Microorganisms live in tight ecological associations with corals, but microbial community composition, functions and behaviours within coral reef ecosystems are not yet fully understood. To examine the community structure, metabolic capacity and the potential role of chemotaxis in the ecology of coral reef bacterial communities, we performed a suite of laboratory, in-situ and thermal stress experiments on Heron Island, the Great Barrier Reef (GBR). To characterise patterns in microbial composition and metabolic capacity across different niches on a coral reef, metagenomes were sequenced from seawater samples associated with the surfaces of corals, the sandy substrate and in open water, outside of the reef.
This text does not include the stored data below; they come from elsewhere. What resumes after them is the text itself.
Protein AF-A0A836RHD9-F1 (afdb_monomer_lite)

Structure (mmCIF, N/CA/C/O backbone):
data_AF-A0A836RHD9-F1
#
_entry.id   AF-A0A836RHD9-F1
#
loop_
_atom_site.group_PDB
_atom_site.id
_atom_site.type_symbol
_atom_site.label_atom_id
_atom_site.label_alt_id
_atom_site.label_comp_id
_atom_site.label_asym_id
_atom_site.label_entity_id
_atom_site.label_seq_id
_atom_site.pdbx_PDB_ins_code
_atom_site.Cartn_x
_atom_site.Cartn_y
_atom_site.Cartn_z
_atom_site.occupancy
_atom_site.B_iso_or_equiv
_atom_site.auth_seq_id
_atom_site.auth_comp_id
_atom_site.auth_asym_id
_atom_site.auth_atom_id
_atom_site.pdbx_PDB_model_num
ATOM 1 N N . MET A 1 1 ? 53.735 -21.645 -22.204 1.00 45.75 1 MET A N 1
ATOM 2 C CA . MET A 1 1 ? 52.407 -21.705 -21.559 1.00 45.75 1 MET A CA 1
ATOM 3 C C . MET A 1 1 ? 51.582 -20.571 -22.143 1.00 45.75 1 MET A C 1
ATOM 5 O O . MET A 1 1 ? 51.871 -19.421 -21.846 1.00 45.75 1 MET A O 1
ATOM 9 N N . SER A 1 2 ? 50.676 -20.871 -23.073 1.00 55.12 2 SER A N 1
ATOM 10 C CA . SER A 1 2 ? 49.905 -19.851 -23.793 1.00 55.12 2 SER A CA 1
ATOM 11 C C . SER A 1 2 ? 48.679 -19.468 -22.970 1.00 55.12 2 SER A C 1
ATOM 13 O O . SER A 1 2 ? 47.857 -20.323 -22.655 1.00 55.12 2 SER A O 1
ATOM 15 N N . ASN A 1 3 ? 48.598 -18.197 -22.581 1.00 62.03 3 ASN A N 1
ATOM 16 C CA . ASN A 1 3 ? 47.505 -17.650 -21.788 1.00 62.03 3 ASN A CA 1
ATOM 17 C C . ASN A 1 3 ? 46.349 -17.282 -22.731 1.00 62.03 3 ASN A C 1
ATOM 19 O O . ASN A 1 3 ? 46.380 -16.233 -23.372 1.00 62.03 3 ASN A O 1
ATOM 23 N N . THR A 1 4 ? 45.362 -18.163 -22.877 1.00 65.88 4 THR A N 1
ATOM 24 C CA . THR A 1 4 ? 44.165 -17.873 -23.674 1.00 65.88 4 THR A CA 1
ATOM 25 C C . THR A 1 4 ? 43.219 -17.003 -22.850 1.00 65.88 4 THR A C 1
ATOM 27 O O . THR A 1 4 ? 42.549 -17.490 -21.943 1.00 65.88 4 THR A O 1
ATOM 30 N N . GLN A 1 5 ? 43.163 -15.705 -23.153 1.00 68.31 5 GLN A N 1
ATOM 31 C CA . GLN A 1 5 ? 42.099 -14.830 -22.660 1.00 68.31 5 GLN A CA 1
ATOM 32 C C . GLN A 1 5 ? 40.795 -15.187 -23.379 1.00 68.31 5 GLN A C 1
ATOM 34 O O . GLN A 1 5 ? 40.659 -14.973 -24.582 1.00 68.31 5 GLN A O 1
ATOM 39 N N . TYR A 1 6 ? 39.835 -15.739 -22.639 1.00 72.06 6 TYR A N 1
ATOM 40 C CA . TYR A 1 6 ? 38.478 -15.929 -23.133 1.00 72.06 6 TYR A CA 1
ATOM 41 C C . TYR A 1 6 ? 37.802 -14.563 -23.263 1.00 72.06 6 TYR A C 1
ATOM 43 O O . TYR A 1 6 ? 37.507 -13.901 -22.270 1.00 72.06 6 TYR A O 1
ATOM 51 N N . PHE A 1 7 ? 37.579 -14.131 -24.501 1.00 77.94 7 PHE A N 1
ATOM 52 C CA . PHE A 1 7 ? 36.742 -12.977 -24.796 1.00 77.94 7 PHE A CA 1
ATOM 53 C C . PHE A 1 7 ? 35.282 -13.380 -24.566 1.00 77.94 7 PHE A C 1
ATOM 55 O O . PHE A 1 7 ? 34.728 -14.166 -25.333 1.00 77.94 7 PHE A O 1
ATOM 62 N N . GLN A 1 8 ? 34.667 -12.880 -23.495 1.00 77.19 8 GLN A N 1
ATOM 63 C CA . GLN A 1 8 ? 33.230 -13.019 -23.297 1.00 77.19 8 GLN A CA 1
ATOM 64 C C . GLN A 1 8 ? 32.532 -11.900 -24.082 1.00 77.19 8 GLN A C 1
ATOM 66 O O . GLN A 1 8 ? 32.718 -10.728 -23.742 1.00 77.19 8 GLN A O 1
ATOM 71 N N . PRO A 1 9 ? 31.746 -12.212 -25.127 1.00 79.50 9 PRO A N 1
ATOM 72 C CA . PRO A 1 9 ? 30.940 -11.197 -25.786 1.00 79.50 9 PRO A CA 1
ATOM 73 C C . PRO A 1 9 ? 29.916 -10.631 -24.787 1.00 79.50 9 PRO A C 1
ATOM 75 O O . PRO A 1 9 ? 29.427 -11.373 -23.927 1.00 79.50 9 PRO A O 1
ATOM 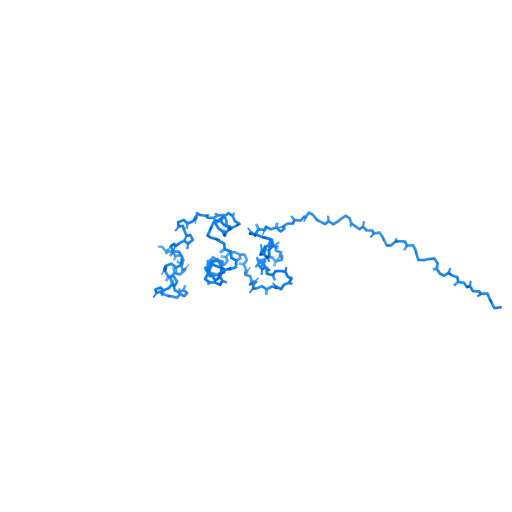78 N N . PRO A 1 10 ? 29.587 -9.329 -24.867 1.00 78.69 10 PRO A N 1
ATOM 79 C CA . PRO A 1 10 ? 28.545 -8.754 -24.030 1.00 78.69 10 PRO A CA 1
ATOM 80 C C . PRO A 1 10 ? 27.240 -9.519 -24.262 1.00 78.69 10 PRO A C 1
ATOM 82 O O . PRO A 1 10 ? 26.849 -9.763 -25.405 1.00 78.69 10 PRO A O 1
ATOM 85 N N . LEU A 1 11 ? 26.582 -9.920 -23.172 1.00 81.50 11 LEU A N 1
ATOM 86 C CA . LEU A 1 11 ? 25.245 -10.497 -23.262 1.00 81.50 11 LEU A CA 1
ATOM 87 C C . LEU A 1 11 ? 24.314 -9.455 -23.901 1.00 81.50 11 LEU A C 1
ATOM 89 O O . LEU A 1 11 ? 24.410 -8.276 -23.542 1.00 81.50 11 LEU A O 1
ATOM 93 N N . PRO A 1 12 ? 23.430 -9.855 -24.831 1.00 82.25 12 PRO A N 1
ATOM 94 C CA . PRO A 1 12 ? 22.442 -8.939 -25.372 1.00 82.25 12 PRO A CA 1
ATOM 95 C C . PRO A 1 12 ? 21.596 -8.398 -24.216 1.00 82.25 12 PRO A C 1
ATOM 97 O O . PRO A 1 12 ? 20.941 -9.162 -23.509 1.00 82.25 12 PRO A O 1
ATOM 100 N N . LEU A 1 13 ? 21.647 -7.083 -24.001 1.00 78.31 13 LEU A N 1
ATOM 101 C CA . LEU A 1 13 ? 20.749 -6.410 -23.074 1.00 78.31 13 LEU A CA 1
ATOM 102 C C . LEU A 1 13 ? 19.421 -6.225 -23.798 1.00 78.31 13 LEU A C 1
ATOM 104 O O . LEU A 1 13 ? 19.321 -5.416 -24.722 1.00 78.31 13 LEU A O 1
ATOM 108 N N . GLU A 1 14 ? 18.409 -6.984 -23.393 1.00 81.81 14 GLU A N 1
ATOM 109 C CA . GLU A 1 14 ? 17.043 -6.637 -23.755 1.00 81.81 14 GLU A CA 1
ATOM 110 C C . GLU A 1 14 ? 16.723 -5.256 -23.163 1.00 81.81 14 GLU A C 1
ATOM 112 O O . GLU A 1 14 ? 17.138 -4.957 -22.033 1.00 81.81 14 GLU A O 1
ATOM 117 N N . PRO A 1 15 ? 16.031 -4.379 -23.911 1.00 78.50 15 PRO A N 1
ATOM 118 C CA . PRO A 1 15 ? 15.578 -3.120 -23.351 1.00 78.50 15 PRO A CA 1
ATOM 119 C C . PRO A 1 15 ? 14.718 -3.425 -22.127 1.00 78.50 15 PRO A C 1
ATOM 121 O O . PRO A 1 15 ? 13.820 -4.268 -22.184 1.00 78.50 15 PRO A O 1
ATOM 124 N N . ALA A 1 16 ? 15.011 -2.752 -21.014 1.00 74.50 16 ALA A N 1
ATOM 125 C CA . ALA A 1 16 ? 14.215 -2.919 -19.812 1.00 74.50 16 ALA A CA 1
ATOM 126 C C . ALA A 1 16 ? 12.744 -2.617 -20.146 1.00 74.50 16 ALA A C 1
ATOM 128 O O . ALA A 1 16 ? 12.475 -1.635 -20.852 1.00 74.50 16 ALA A O 1
ATOM 129 N N . PRO A 1 17 ? 11.794 -3.439 -19.667 1.00 75.94 17 PRO A N 1
ATOM 130 C CA . PRO A 1 17 ? 10.388 -3.121 -19.826 1.00 75.94 17 PRO A CA 1
ATOM 131 C C . PRO A 1 17 ? 10.099 -1.746 -19.206 1.00 75.94 17 PRO A C 1
ATOM 133 O O . PRO A 1 17 ? 10.834 -1.307 -18.310 1.00 75.94 17 PRO A O 1
ATOM 136 N N . PRO A 1 18 ? 9.041 -1.058 -19.669 1.00 81.00 18 PRO A N 1
ATOM 137 C CA . PRO A 1 18 ? 8.613 0.197 -19.075 1.00 81.00 18 PRO A CA 1
ATOM 138 C C . PRO A 1 18 ? 8.493 0.069 -17.558 1.00 81.00 18 PRO A C 1
ATOM 140 O O . PRO A 1 18 ? 8.083 -0.968 -17.032 1.00 81.00 18 PRO A O 1
ATOM 143 N N . ASP A 1 19 ? 8.857 1.133 -16.851 1.00 86.44 19 ASP A N 1
ATOM 144 C CA . ASP A 1 19 ? 8.692 1.161 -15.410 1.00 86.44 19 ASP A CA 1
ATOM 145 C C . ASP A 1 19 ? 7.204 1.293 -15.061 1.00 86.44 19 ASP A C 1
ATOM 147 O O . ASP A 1 19 ? 6.637 2.382 -15.063 1.00 86.44 19 ASP A O 1
ATOM 151 N N . GLU A 1 20 ? 6.567 0.159 -14.788 1.00 92.62 20 GLU A N 1
ATOM 152 C CA . GLU A 1 20 ? 5.154 0.059 -14.407 1.00 92.62 20 GLU A CA 1
ATOM 153 C C . GLU A 1 20 ? 4.907 0.427 -12.933 1.00 92.62 20 GLU A C 1
ATOM 155 O O . GLU A 1 20 ? 3.790 0.290 -12.427 1.00 92.62 20 GLU A O 1
ATOM 160 N N . ARG A 1 21 ? 5.939 0.880 -12.206 1.00 95.75 21 ARG A N 1
ATOM 161 C CA . ARG A 1 21 ? 5.806 1.246 -10.796 1.00 95.75 21 ARG A CA 1
ATOM 162 C C . ARG A 1 21 ? 5.008 2.534 -10.636 1.00 95.75 21 ARG A C 1
ATOM 164 O O . ARG A 1 21 ? 5.347 3.587 -11.173 1.00 95.75 21 ARG A O 1
ATOM 171 N N . VAL A 1 22 ? 4.005 2.479 -9.770 1.00 97.44 22 VAL A N 1
ATOM 172 C CA . VAL A 1 22 ? 3.286 3.652 -9.275 1.00 97.44 22 VAL A CA 1
ATOM 173 C C . VAL A 1 22 ? 3.888 4.056 -7.935 1.00 97.44 22 VAL A C 1
ATOM 175 O O . VAL A 1 22 ? 3.706 3.382 -6.920 1.00 97.44 22 VAL A O 1
ATOM 178 N N . PHE A 1 23 ? 4.618 5.169 -7.925 1.00 97.81 23 PHE A N 1
ATOM 179 C CA . PHE A 1 23 ? 5.213 5.716 -6.710 1.00 97.81 23 PHE A CA 1
ATOM 180 C C . PHE A 1 23 ? 4.179 6.506 -5.909 1.00 97.81 23 PHE A C 1
ATOM 182 O O . PHE A 1 23 ? 3.593 7.475 -6.397 1.00 97.81 23 PHE A O 1
ATOM 189 N N . LEU A 1 24 ? 3.999 6.128 -4.644 1.00 98.31 24 LEU A N 1
ATOM 190 C CA . LEU A 1 24 ? 3.296 6.966 -3.678 1.00 98.31 24 LEU A CA 1
ATOM 191 C C . LEU A 1 24 ? 4.201 8.139 -3.298 1.00 98.31 24 LEU A C 1
ATOM 193 O O . LEU A 1 24 ? 3.778 9.292 -3.371 1.00 98.31 24 LEU A O 1
ATOM 197 N N . ASN A 1 25 ? 5.449 7.818 -2.952 1.00 98.38 25 ASN A N 1
ATOM 198 C CA . ASN A 1 25 ? 6.523 8.728 -2.560 1.00 98.38 25 ASN A CA 1
ATOM 199 C C . ASN A 1 25 ? 7.895 8.047 -2.820 1.00 98.38 25 ASN A C 1
ATOM 201 O O . ASN A 1 25 ? 7.920 6.947 -3.376 1.00 98.38 25 ASN A O 1
ATOM 205 N N . PRO A 1 26 ? 9.047 8.652 -2.462 1.00 98.00 26 PRO A N 1
ATOM 206 C CA . PRO A 1 26 ? 10.360 8.074 -2.772 1.00 98.00 26 PRO A CA 1
ATOM 207 C C . PRO A 1 26 ? 10.650 6.704 -2.144 1.00 98.00 26 PRO A C 1
ATOM 209 O O . PRO A 1 26 ? 11.550 6.007 -2.608 1.00 98.00 26 PRO A O 1
ATOM 212 N N . THR A 1 27 ? 9.942 6.318 -1.078 1.00 98.00 27 THR A N 1
ATOM 213 C CA . THR A 1 27 ? 10.185 5.051 -0.375 1.00 98.00 27 THR A CA 1
ATOM 214 C C . THR A 1 27 ? 9.078 4.034 -0.589 1.00 98.00 27 THR A C 1
ATOM 216 O O . THR A 1 27 ? 9.354 2.851 -0.443 1.00 98.00 27 THR A O 1
ATOM 219 N N . VAL A 1 28 ? 7.861 4.438 -0.950 1.00 98.62 28 VAL A N 1
ATOM 220 C CA . VAL A 1 28 ? 6.728 3.527 -1.139 1.00 98.62 28 VAL A CA 1
ATOM 221 C C . VAL A 1 28 ? 6.253 3.558 -2.581 1.00 98.62 28 VAL A C 1
ATOM 223 O O . VAL A 1 28 ? 5.939 4.612 -3.136 1.00 98.62 28 VAL A O 1
ATOM 226 N N . TRP A 1 29 ? 6.157 2.379 -3.179 1.00 98.38 29 TRP A N 1
ATOM 227 C CA . TRP A 1 29 ? 5.724 2.203 -4.559 1.00 98.38 29 TRP A CA 1
ATOM 228 C C . TRP A 1 29 ? 4.994 0.878 -4.720 1.00 98.38 29 TRP A C 1
ATOM 230 O O . TRP A 1 29 ? 5.118 -0.021 -3.889 1.00 98.38 29 TRP A O 1
ATOM 240 N N . MET A 1 30 ? 4.206 0.760 -5.780 1.00 97.88 30 MET A N 1
ATOM 241 C CA . MET A 1 30 ? 3.477 -0.462 -6.088 1.00 97.88 30 MET A CA 1
ATOM 242 C C . MET A 1 30 ? 3.588 -0.831 -7.558 1.00 97.88 30 MET A C 1
ATOM 244 O O . MET A 1 30 ? 3.819 0.032 -8.399 1.00 97.88 30 MET A O 1
ATOM 248 N N . VAL A 1 31 ? 3.423 -2.112 -7.853 1.00 96.94 31 VAL A N 1
ATOM 249 C CA . VAL A 1 31 ? 3.408 -2.653 -9.212 1.00 96.94 31 VAL A CA 1
ATOM 250 C C . VAL A 1 31 ? 2.376 -3.769 -9.289 1.00 96.94 31 VAL A C 1
ATOM 252 O O . VAL A 1 31 ? 2.245 -4.561 -8.351 1.00 96.94 31 VAL A O 1
ATOM 255 N N . ASP A 1 32 ? 1.655 -3.826 -10.403 1.00 96.19 32 ASP A N 1
ATOM 256 C CA . ASP A 1 32 ? 0.750 -4.928 -10.705 1.00 96.19 32 ASP A CA 1
ATOM 257 C C . ASP A 1 32 ? 1.495 -5.936 -11.583 1.00 96.19 32 ASP A C 1
ATOM 259 O O . ASP A 1 32 ? 1.996 -5.592 -12.649 1.00 96.19 32 ASP A O 1
ATOM 263 N N . ARG A 1 33 ? 1.618 -7.180 -11.119 1.00 92.88 33 ARG A N 1
ATOM 264 C CA . ARG A 1 33 ? 2.314 -8.251 -11.838 1.00 92.88 33 ARG A CA 1
ATOM 265 C C . ARG A 1 33 ? 1.742 -9.608 -11.453 1.00 92.88 33 ARG A C 1
ATOM 267 O O . ARG A 1 33 ? 1.449 -9.851 -10.284 1.00 92.88 33 ARG A O 1
ATOM 274 N N . ASP A 1 34 ? 1.573 -10.486 -12.439 1.00 93.44 34 ASP A N 1
ATOM 275 C CA . ASP A 1 34 ? 1.096 -11.865 -12.257 1.00 93.44 34 ASP A CA 1
ATOM 276 C C . ASP A 1 34 ? -0.224 -11.969 -11.470 1.00 93.44 34 ASP A C 1
ATOM 278 O O . ASP A 1 34 ? -0.383 -12.810 -10.586 1.00 93.44 34 ASP A O 1
ATOM 282 N N . GLY A 1 35 ? -1.173 -11.069 -11.748 1.00 96.00 35 GLY A N 1
ATOM 283 C CA . GLY A 1 35 ? -2.470 -11.044 -11.063 1.00 96.00 35 GLY A CA 1
ATOM 284 C C . GLY A 1 35 ? -2.421 -10.518 -9.625 1.00 96.00 35 GLY A C 1
ATOM 285 O O . GLY A 1 35 ? -3.419 -10.615 -8.911 1.00 96.00 35 GLY A O 1
ATOM 286 N N . MET A 1 36 ? -1.294 -9.939 -9.200 1.00 97.69 36 MET A N 1
ATOM 287 C CA . MET A 1 36 ? -1.098 -9.395 -7.860 1.00 97.69 36 MET A CA 1
ATOM 288 C C . MET A 1 36 ? -0.696 -7.922 -7.919 1.00 97.69 36 MET A C 1
ATOM 290 O O . MET A 1 36 ? 0.176 -7.544 -8.695 1.00 97.69 36 MET A O 1
ATOM 294 N N . ARG A 1 37 ? -1.246 -7.107 -7.022 1.00 97.75 37 ARG A N 1
ATOM 295 C CA . ARG A 1 37 ? -0.678 -5.814 -6.643 1.00 97.75 37 ARG A CA 1
ATOM 296 C C . ARG A 1 37 ? 0.339 -6.025 -5.533 1.00 97.75 37 ARG A C 1
ATOM 298 O O . ARG A 1 37 ? -0.012 -6.498 -4.448 1.00 97.75 37 ARG A O 1
ATOM 305 N N . VAL A 1 38 ? 1.593 -5.670 -5.786 1.00 98.06 38 VAL A N 1
ATOM 306 C CA . VAL A 1 38 ? 2.666 -5.727 -4.787 1.00 98.06 38 VAL A CA 1
ATOM 307 C C . VAL A 1 38 ? 3.026 -4.314 -4.370 1.00 98.06 38 VAL A C 1
ATOM 309 O O . VAL A 1 38 ? 3.344 -3.485 -5.217 1.00 98.06 38 VAL A O 1
ATOM 312 N N . ILE A 1 39 ? 2.971 -4.040 -3.070 1.00 98.44 39 ILE A N 1
ATOM 313 C CA . ILE A 1 39 ? 3.356 -2.748 -2.497 1.00 98.44 39 ILE A CA 1
ATOM 314 C C . ILE A 1 39 ? 4.681 -2.940 -1.777 1.00 98.44 39 ILE A C 1
ATOM 316 O O . ILE A 1 39 ? 4.784 -3.768 -0.871 1.00 98.44 39 ILE A O 1
ATOM 320 N N . PHE A 1 40 ? 5.675 -2.152 -2.157 1.00 98.38 40 PHE A N 1
ATOM 321 C CA . PHE A 1 40 ? 7.009 -2.162 -1.585 1.00 98.38 40 PHE A CA 1
ATOM 322 C C . PHE A 1 40 ? 7.227 -0.946 -0.692 1.00 98.38 40 PHE A C 1
ATOM 324 O O . PHE A 1 40 ? 6.746 0.151 -0.976 1.00 98.38 40 PHE A O 1
ATOM 331 N N . CYS A 1 41 ? 8.026 -1.135 0.354 1.00 98.06 41 CYS A N 1
ATOM 332 C CA . CYS A 1 41 ? 8.705 -0.050 1.047 1.00 98.06 41 CYS A CA 1
ATOM 333 C C . CYS A 1 41 ? 10.210 -0.258 0.896 1.00 98.06 41 CYS A C 1
ATOM 335 O O . CYS A 1 41 ? 10.771 -1.258 1.344 1.00 98.06 41 CYS A O 1
ATOM 337 N N . ARG A 1 42 ? 10.866 0.693 0.231 1.00 94.88 42 ARG A N 1
ATOM 338 C CA . ARG A 1 42 ? 12.238 0.606 -0.269 1.00 94.88 42 ARG A CA 1
ATOM 339 C C . ARG A 1 42 ? 12.369 -0.577 -1.231 1.00 94.88 42 ARG A C 1
ATOM 341 O O . ARG A 1 42 ? 11.916 -0.476 -2.371 1.00 94.88 42 ARG A O 1
ATOM 348 N N . HIS A 1 43 ? 12.946 -1.679 -0.763 1.00 91.81 43 HIS A N 1
ATOM 349 C CA . HIS A 1 43 ? 13.184 -2.898 -1.536 1.00 91.81 43 HIS A CA 1
ATOM 350 C C . HIS A 1 43 ? 12.453 -4.118 -0.961 1.00 91.81 43 HIS A C 1
ATOM 352 O O . HIS A 1 43 ? 12.572 -5.205 -1.514 1.00 91.81 43 HIS A O 1
ATOM 358 N N . GLU A 1 44 ? 11.675 -3.934 0.109 1.00 96.38 44 GLU A N 1
ATOM 359 C CA . GLU A 1 44 ? 10.973 -5.017 0.794 1.00 96.38 44 GLU A CA 1
ATOM 360 C C . GLU A 1 44 ? 9.481 -5.008 0.437 1.00 96.38 44 GLU A C 1
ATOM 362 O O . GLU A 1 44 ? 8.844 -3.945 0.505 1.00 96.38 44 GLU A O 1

Within these environments we also examined the potential ecological role of chemotaxis among coral associated bacteria, by using laboratory and in situ chemotaxis assays to test for levels of chemotaxis towards several chemoattractants known to be released by corals and their symbiotic dinoflagelletes including amino acids, carbohydrates, ammonium chloride, and dimethylsulfonopropionate (DMSP). Finally, to determine how environmental variability, specifically thermal stress, influences bacterial community composition, behaviour and metabolic capacity, manipulation experiments were conducted using Pocillopora damicornis in flow-through aquatic systems on Heron Island.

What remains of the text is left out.